Le chef des droits de l’homme de l’ONU condamne le durcissement des peines pour enfants en Turquie
Les points importants
- Amendements controversés : Le chef des droits de l'homme de l'ONU s'inquiète des modifications législatives turques qui alourdissent les peines pour les enfants et imposent un placement en centre fermé.
- Peines sévères : Les enfants de 12 à 18 ans risquent jusqu'à 27 ans de prison pour certains crimes, en contradiction avec les normes internationales.
- Appel à la révision : L'ONU exhorte la Turquie à respecter la Convention des droits de l'enfant, qui prévoit l'emprisonnement des mineurs en dernier recours.

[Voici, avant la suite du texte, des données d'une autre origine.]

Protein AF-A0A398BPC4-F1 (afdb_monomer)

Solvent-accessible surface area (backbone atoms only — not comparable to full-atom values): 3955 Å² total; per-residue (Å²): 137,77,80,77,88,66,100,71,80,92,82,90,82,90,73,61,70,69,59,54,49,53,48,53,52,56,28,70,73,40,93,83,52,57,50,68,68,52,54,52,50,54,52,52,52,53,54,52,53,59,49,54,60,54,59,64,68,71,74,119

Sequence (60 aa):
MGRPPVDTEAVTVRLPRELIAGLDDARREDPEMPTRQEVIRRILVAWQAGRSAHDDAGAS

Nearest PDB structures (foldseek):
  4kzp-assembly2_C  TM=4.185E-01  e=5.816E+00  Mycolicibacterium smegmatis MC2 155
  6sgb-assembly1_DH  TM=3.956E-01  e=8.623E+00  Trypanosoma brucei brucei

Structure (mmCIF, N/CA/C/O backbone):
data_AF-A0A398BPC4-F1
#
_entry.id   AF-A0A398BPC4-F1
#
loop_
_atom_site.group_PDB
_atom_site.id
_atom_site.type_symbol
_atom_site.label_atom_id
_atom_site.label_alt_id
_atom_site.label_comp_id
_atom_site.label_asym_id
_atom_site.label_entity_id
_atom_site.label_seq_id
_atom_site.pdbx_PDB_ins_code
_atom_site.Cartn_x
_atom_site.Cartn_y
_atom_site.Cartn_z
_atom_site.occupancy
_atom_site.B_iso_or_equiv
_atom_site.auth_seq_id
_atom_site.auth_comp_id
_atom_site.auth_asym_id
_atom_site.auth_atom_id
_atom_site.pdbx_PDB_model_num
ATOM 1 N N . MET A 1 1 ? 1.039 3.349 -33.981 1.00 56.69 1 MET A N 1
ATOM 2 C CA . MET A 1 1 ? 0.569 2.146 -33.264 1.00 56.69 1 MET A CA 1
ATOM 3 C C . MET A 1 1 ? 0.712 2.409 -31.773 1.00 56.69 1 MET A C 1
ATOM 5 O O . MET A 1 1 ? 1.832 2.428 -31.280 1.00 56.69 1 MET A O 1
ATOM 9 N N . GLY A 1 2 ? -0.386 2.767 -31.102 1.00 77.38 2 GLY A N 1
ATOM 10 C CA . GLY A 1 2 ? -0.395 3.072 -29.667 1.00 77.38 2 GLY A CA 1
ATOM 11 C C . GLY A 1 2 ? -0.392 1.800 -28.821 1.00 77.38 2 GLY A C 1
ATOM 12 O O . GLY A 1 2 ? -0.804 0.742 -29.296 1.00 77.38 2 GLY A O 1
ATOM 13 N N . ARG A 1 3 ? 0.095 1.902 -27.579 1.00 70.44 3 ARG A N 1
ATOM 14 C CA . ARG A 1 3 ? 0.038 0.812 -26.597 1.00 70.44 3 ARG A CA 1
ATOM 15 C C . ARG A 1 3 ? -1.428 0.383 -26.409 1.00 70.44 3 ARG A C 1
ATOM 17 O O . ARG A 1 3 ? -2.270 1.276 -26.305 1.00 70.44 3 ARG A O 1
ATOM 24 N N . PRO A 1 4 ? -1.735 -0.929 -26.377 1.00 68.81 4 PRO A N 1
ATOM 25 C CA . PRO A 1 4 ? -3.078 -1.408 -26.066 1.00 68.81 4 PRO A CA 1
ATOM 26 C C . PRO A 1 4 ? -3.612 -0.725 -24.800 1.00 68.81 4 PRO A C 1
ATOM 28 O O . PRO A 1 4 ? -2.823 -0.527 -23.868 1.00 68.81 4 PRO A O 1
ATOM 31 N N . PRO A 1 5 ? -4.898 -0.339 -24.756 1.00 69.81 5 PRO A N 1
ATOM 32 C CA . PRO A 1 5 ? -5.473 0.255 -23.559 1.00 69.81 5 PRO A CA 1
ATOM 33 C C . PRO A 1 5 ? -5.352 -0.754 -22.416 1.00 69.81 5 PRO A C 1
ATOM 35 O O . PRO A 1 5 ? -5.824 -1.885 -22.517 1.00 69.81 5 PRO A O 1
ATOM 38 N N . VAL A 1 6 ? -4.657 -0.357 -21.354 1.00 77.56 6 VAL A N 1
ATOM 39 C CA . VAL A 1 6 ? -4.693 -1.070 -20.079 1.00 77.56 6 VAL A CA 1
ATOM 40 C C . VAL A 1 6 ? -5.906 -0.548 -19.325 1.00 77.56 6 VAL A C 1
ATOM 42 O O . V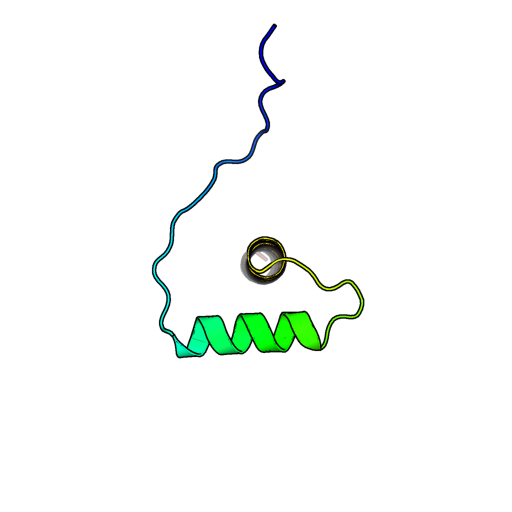AL A 1 6 ? -6.070 0.664 -19.211 1.00 77.56 6 VAL A O 1
ATOM 45 N N . ASP A 1 7 ? -6.761 -1.444 -18.840 1.00 85.69 7 ASP A N 1
ATOM 46 C CA . ASP A 1 7 ? -7.958 -1.098 -18.061 1.00 85.69 7 ASP A CA 1
ATOM 47 C C . ASP A 1 7 ? -7.581 -0.739 -16.612 1.00 85.69 7 ASP A C 1
ATOM 49 O O . ASP A 1 7 ? -7.996 -1.357 -15.637 1.00 85.69 7 ASP A O 1
ATOM 53 N N . THR A 1 8 ? -6.640 0.194 -16.475 1.00 86.00 8 THR A N 1
ATOM 54 C CA . THR A 1 8 ? -6.110 0.666 -15.199 1.00 86.00 8 THR A CA 1
ATOM 55 C C . THR A 1 8 ? -5.713 2.123 -15.334 1.00 86.00 8 THR A C 1
ATOM 57 O O . THR A 1 8 ? -5.020 2.488 -16.287 1.00 86.00 8 THR A O 1
ATOM 60 N N . GLU A 1 9 ? -6.034 2.925 -14.327 1.00 89.31 9 GLU A N 1
ATOM 61 C CA . GLU A 1 9 ? -5.605 4.318 -14.242 1.00 89.31 9 GLU A CA 1
ATOM 62 C C . GLU A 1 9 ? -4.670 4.531 -13.049 1.00 89.31 9 GLU A C 1
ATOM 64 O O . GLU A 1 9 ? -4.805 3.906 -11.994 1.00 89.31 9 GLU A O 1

Le chef des droits de l’homme des Nations unies a condamné jeudi les amendements législatifs adoptés par le Parlement turc, qui alourdissent les peines de prison pour les enfants et les obligent à commencer leur peine dans des établissements fermés pour mineurs.
Ces modifications de la loi sur la protection de l’enfance remplacent la pratique qui consistait à placer directement les enfants dans des institutions de réinsertion à vocation éducative. Les transferts depuis les établissements fermés dépendront désormais d’une évaluation, selon le bureau des droits de l’homme de l’ONU.
Le Haut-Commissaire des Nations unies aux droits de l’homme, Volker Türk, s’est dit « alarmé » par ces changements.
Je suis préoccupé par les récentes modifications législatives en Turquie, qui pourraient conduire à condamner des enfants à la réclusion à perpétuité.
Il est essentiel que ces dispositions soient modifiées afin d’être pleinement conformes aux obligations de la Turquie en vertu du droit international des droits de l’homme.https://t.co/yB19ME53HS
— Volker Türk (@volker_turk) 13 août 2026
« Bien que certaines propositions puissent être positives, comme celles visant à assurer une meilleure coordination entre les services de protection de l’enfance et d’éducation et à empêcher les enfants d’accéder aux armes à feu, d’autres soulèvent de sérieuses préoccupations en matière de droits humains », a déclaré Türk.
« Il est essentiel que la loi soit modifiée pour garantir que toutes ses dispositions soient pleinement conformes aux obligations de la Turquie en vertu du droit international des droits de l’homme, y compris en matière de droits de l’enfant. »
Les amendements alourdissent les peines de prison pour les enfants âgés de 12 à 18 ans. Les enfants de 15 à 18 ans reconnus coupables de crimes passibles de la réclusion criminelle à perpétuité avec une période de sûreté, notamment d’homicide volontaire, pourraient écoper de peines allant de 19 à 27 ans de prison.
Ceux reconnus coupables de crimes passibles de la réclusion criminelle à perpétuité pourraient recevoir des peines allant de 15 à 18 ans.
Le bureau des droits de l’homme de l’ONU a exhorté la Turquie à maintenir un système de justice pour mineurs qui concilie responsabilité et réinsertion.
Le droit international des droits de l’homme n’autorise l’emprisonnement des enfants qu’en dernier recours et pour la période la plus courte possible, a rappelé le bureau.
Les peines d’emprisonnement à perpétuité et les longues périodes de détention pour les enfants vont à l’encontre des protections prévues par la Convention des Nations unies relative aux droits de l’enfant, a-t-il ajouté.